In this and some of the following posts, I’ll be trying something a little bit different (and a little more aligned with the original intent of this site). I’m going to be writing about perceptrons and the perceptron learning algorithm. The perceptron learning algorithm was developed by Frank Rosenblatt in the late 1950s, making it one of the oldest machine learning algorithms.

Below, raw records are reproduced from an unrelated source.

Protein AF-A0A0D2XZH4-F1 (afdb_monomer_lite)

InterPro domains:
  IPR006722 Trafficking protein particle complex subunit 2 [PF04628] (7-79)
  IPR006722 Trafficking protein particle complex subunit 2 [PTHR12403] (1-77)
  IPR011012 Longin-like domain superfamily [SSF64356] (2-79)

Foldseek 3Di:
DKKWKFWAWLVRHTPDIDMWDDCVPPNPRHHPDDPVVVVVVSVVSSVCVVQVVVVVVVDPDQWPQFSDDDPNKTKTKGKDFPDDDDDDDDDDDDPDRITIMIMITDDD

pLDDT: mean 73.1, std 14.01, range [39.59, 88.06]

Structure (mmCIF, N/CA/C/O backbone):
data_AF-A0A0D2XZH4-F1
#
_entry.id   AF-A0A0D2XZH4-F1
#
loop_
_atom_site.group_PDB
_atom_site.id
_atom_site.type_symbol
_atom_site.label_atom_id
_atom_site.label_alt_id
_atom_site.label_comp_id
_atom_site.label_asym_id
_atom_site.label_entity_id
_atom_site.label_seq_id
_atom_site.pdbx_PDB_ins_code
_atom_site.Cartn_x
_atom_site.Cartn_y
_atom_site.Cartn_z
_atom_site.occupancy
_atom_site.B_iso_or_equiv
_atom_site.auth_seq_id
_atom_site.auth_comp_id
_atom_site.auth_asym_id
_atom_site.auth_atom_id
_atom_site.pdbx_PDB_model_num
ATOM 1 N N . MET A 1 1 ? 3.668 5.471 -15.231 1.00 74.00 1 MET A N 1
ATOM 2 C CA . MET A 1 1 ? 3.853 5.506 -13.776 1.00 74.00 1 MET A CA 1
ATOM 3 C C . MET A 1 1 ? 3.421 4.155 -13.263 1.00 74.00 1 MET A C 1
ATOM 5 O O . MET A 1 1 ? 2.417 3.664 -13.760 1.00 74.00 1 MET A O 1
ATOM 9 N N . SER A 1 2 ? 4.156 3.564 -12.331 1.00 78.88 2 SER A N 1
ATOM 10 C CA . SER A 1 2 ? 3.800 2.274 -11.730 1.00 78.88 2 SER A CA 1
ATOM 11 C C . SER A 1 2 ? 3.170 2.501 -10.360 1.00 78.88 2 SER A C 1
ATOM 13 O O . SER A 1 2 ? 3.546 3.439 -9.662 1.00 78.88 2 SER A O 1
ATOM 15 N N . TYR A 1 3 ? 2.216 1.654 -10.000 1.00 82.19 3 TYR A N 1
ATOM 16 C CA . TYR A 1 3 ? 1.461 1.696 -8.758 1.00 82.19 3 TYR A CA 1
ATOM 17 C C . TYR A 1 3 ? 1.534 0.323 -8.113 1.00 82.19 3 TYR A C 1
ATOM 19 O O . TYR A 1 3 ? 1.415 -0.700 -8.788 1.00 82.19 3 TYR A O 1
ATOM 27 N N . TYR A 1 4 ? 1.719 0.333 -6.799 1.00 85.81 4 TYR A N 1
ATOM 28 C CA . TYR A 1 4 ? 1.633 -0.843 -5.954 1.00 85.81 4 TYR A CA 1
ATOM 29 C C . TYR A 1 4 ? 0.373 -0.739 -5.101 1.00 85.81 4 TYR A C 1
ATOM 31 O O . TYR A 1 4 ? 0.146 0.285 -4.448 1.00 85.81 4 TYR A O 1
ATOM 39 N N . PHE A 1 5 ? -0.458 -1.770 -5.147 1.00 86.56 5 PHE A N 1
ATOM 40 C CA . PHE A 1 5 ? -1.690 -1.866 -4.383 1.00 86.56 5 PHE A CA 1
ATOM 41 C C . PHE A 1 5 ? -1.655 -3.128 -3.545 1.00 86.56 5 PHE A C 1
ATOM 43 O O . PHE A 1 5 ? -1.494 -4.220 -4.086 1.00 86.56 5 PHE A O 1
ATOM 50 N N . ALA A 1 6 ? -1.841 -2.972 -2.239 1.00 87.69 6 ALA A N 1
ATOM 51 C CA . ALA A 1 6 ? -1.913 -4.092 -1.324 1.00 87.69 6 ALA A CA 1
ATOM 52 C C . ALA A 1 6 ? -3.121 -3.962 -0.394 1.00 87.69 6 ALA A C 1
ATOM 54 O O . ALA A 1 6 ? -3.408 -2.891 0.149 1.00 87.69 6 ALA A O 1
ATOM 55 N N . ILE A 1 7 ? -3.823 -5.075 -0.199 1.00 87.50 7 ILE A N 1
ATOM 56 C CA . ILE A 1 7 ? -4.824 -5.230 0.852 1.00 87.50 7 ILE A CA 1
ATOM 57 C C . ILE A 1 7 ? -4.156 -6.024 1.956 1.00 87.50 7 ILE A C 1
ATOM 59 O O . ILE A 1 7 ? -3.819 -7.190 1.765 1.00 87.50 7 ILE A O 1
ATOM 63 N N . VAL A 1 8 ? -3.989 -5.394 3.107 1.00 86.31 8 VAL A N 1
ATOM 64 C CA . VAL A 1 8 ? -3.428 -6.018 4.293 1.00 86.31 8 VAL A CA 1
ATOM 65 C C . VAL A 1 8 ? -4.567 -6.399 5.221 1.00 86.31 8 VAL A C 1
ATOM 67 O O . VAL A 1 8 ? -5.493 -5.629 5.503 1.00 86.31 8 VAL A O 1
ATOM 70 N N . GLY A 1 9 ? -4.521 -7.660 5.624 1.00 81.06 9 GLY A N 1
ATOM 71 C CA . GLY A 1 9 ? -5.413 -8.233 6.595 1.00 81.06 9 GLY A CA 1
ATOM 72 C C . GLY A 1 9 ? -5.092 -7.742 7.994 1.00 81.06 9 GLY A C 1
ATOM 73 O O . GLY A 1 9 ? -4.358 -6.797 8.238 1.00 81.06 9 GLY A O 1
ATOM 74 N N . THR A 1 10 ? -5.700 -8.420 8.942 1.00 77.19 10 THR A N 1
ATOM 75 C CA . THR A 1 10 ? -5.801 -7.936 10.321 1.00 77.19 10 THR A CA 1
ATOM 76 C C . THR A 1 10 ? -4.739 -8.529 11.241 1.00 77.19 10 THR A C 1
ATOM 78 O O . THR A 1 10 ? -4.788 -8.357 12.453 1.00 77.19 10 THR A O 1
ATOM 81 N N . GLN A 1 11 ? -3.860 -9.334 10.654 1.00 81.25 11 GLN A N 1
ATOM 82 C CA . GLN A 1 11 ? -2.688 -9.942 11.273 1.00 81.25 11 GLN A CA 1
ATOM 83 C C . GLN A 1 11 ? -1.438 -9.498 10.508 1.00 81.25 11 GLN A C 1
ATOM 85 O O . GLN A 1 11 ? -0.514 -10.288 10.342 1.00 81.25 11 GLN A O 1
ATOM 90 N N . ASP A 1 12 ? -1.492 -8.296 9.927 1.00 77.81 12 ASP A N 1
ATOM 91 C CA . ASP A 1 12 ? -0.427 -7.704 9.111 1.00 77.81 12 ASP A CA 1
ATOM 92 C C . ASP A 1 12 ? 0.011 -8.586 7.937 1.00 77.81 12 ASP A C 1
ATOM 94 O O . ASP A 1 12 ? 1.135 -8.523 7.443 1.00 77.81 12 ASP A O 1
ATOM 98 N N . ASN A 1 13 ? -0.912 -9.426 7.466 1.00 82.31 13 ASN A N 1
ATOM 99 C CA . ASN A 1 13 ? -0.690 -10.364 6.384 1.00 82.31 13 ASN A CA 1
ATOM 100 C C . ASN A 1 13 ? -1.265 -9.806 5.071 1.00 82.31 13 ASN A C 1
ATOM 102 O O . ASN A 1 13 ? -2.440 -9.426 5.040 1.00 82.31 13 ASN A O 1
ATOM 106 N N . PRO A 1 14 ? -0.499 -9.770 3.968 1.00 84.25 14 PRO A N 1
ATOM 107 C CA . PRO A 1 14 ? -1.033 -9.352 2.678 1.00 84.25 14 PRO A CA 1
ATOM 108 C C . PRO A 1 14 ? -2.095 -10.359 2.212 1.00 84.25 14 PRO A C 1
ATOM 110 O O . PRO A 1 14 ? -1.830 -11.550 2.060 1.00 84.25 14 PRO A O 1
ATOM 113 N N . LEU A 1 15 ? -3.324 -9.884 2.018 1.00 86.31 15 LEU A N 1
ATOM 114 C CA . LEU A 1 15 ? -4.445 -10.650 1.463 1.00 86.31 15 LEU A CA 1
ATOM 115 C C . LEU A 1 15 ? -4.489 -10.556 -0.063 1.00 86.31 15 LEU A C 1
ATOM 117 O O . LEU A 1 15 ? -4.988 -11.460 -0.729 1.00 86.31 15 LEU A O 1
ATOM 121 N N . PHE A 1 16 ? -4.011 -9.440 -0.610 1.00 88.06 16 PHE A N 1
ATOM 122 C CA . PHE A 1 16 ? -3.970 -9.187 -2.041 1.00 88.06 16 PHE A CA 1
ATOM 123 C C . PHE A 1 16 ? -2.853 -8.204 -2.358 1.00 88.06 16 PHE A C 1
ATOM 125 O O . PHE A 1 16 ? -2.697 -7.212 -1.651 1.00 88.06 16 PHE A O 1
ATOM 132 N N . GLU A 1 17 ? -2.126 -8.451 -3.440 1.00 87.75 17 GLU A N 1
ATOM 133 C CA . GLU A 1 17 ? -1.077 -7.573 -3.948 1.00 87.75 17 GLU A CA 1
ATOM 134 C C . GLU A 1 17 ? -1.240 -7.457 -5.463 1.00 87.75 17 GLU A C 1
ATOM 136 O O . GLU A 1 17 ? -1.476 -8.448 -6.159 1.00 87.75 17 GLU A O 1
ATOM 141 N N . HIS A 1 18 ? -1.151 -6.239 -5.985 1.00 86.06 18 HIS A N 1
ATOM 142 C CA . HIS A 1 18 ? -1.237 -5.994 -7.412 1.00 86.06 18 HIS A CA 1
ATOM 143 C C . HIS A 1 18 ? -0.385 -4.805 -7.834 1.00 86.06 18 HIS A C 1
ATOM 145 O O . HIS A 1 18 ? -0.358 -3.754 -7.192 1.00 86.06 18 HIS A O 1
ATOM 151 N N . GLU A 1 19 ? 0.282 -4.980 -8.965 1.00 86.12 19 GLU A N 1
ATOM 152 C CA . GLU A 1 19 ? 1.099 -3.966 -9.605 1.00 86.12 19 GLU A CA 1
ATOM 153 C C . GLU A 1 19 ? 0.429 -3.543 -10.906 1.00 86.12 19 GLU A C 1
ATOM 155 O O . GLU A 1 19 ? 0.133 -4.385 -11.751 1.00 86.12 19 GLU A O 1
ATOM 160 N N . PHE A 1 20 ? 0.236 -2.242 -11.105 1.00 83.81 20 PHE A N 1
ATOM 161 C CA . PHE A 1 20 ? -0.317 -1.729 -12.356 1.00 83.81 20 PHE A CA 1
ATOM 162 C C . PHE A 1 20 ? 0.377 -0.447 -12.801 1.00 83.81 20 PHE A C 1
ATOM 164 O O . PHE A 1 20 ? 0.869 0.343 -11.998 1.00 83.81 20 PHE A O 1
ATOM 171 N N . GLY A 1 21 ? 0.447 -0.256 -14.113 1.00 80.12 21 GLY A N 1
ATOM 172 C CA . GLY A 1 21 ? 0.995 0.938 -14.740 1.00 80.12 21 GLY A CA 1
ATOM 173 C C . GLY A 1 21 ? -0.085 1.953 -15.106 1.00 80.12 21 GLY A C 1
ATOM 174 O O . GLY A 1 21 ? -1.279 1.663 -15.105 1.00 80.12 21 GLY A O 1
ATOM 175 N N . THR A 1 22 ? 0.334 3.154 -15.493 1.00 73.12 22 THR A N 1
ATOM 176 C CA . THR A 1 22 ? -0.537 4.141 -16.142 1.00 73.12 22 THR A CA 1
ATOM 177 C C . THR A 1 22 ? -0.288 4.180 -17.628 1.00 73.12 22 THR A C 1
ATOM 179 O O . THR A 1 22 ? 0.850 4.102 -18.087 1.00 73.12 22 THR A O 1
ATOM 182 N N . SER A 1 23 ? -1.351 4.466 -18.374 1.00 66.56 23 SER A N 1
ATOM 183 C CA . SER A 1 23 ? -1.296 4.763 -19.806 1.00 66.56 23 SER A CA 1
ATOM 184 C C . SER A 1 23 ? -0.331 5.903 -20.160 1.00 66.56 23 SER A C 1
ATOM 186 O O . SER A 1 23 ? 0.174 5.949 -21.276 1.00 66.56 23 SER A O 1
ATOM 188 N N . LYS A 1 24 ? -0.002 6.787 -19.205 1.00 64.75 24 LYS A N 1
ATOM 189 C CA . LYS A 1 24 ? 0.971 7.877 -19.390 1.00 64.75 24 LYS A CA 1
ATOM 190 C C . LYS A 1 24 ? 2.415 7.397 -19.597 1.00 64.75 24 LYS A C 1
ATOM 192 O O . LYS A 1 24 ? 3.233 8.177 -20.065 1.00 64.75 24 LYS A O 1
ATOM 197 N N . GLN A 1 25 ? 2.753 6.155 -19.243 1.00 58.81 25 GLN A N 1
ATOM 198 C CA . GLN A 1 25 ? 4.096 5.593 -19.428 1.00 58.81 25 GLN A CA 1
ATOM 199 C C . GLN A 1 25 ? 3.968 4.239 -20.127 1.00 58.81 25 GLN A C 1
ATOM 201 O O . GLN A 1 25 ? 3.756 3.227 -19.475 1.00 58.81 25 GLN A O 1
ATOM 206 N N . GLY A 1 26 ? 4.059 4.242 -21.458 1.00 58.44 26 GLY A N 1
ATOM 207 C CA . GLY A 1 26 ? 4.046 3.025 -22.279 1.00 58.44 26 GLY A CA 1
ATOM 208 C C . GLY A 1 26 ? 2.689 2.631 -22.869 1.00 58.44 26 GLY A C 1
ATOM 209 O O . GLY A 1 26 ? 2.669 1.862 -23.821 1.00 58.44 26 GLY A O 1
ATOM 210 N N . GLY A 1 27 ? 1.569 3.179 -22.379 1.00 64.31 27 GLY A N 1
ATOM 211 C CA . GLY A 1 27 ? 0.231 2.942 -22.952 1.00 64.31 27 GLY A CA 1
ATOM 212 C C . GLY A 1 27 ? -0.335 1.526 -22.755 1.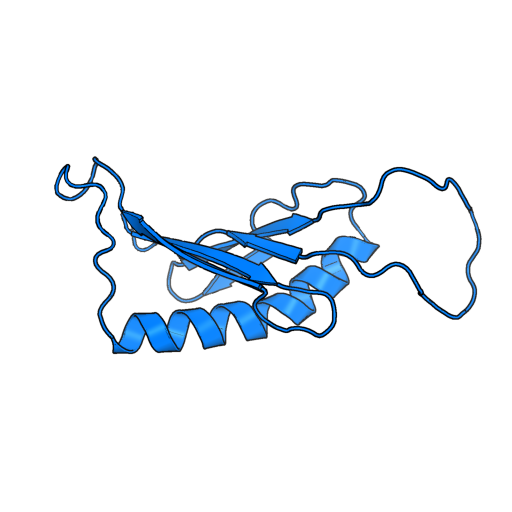00 64.31 27 GLY A C 1
ATOM 213 O O . GLY A 1 27 ? -1.480 1.281 -23.117 1.00 64.31 27 GLY A O 1
ATOM 214 N N . ASP A 1 28 ? 0.438 0.621 -22.154 1.00 72.62 28 ASP A N 1
ATOM 215 C CA . ASP A 1 28 ? 0.161 -0.810 -21.978 1.00 72.62 28 ASP A CA 1
ATOM 216 C C . ASP A 1 28 ? -0.458 -1.149 -20.608 1.00 72.62 28 ASP A C 1
ATOM 218 O O . ASP A 1 28 ? -0.906 -2.273 -20.389 1.00 72.62 28 ASP A O 1
ATOM 222 N N . GLY A 1 29 ? -0.489 -0.187 -19.676 1.00 72.38 29 GLY A N 1
ATOM 223 C CA . GLY A 1 29 ? -1.005 -0.385 -18.316 1.00 72.38 29 GLY A CA 1
ATOM 224 C C . GLY A 1 29 ? -0.147 -1.328 -17.467 1.00 72.38 29 GLY A C 1
ATOM 225 O O . GLY A 1 29 ? -0.554 -1.709 -16.371 1.00 72.38 29 GLY A O 1
ATOM 226 N N . GLN A 1 30 ? 1.043 -1.694 -17.947 1.00 77.44 30 GLN A N 1
ATOM 227 C CA . GLN A 1 30 ? 1.938 -2.618 -17.263 1.00 77.44 30 GLN A CA 1
ATOM 228 C C . GLN A 1 30 ? 2.815 -1.887 -16.251 1.00 77.44 30 GLN A C 1
ATOM 230 O O . GLN A 1 30 ? 3.338 -0.797 -16.500 1.00 77.44 30 GLN A O 1
ATOM 235 N N . SER A 1 31 ? 2.994 -2.512 -15.091 1.00 77.12 31 SER A N 1
ATOM 236 C CA . SER A 1 31 ? 3.939 -2.031 -14.094 1.00 77.12 31 SER A CA 1
ATOM 237 C C . SER A 1 31 ? 5.375 -2.233 -14.576 1.00 77.12 31 SER A C 1
ATOM 239 O O . SER A 1 31 ? 5.747 -3.298 -15.064 1.00 77.12 31 SER A O 1
ATOM 241 N N . ARG A 1 32 ? 6.202 -1.201 -14.410 1.00 77.69 32 ARG A N 1
ATOM 242 C CA . ARG A 1 32 ? 7.632 -1.199 -14.757 1.00 77.69 32 ARG A CA 1
ATOM 243 C C . ARG A 1 32 ? 8.495 -1.155 -13.491 1.00 77.69 32 ARG A C 1
ATOM 245 O O . ARG A 1 32 ? 9.367 -0.297 -13.366 1.00 77.69 32 ARG A O 1
ATOM 252 N N . PHE A 1 33 ? 8.209 -2.013 -12.511 1.00 77.94 33 PHE A N 1
ATOM 253 C CA . PHE A 1 33 ? 9.086 -2.196 -11.348 1.00 77.94 33 PHE A CA 1
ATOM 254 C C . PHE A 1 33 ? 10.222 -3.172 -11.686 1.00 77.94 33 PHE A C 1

I’m tentatively planning four posts on this topic: the first will provide some background and context, explaining what the “perceptron” is and what motivated its development. The second will explore Rosenblatt’s original papers on the topic, with their focus on learning machines, automata, and artificial intelligence; the third will address the criticisms made by Marvin Minsky and Seymour Papert in their 1969 book Perceptrons: an Introduction to Computational Geometry; and the fourth will discuss a few contemporary uses of perceptrons. Illustrative R code will be provided throughout.

Why perceptrons?

There are all kinds of interesting classification methods out there, many of them more sophisticated and more widely-used than the perceptron learning algorithm. Why, then, would anyone want to read about – or write about – the perceptron? I have a few different reasons:

  • The perceptron helps to explain some of the biological (“neural networks”) and artificial intelligence (“learning”) metaphors and analogies so often used in discussions of classification algorithms.
  • It is historically interesting and important. The perceptron, at first, seemed to promise a future of brilliant learning machines with unlimited potential. Later criticisms of the perceptron, however, were at least partially responsible for the “AI Winter,” a period of time in which funding and research interest in AI were greatly diminished.
  • The perceptron is far from irrelevant in contemporary practice. Even if the simple perceptron learning algorithm is generally no longer a part of one’s classification toolkit, some of the general ideas behind it are foundational to a wide range of classification techniques. It can provide some background to a wide range of topics, including linear separability, linear classifiers, and feedforward neural networks.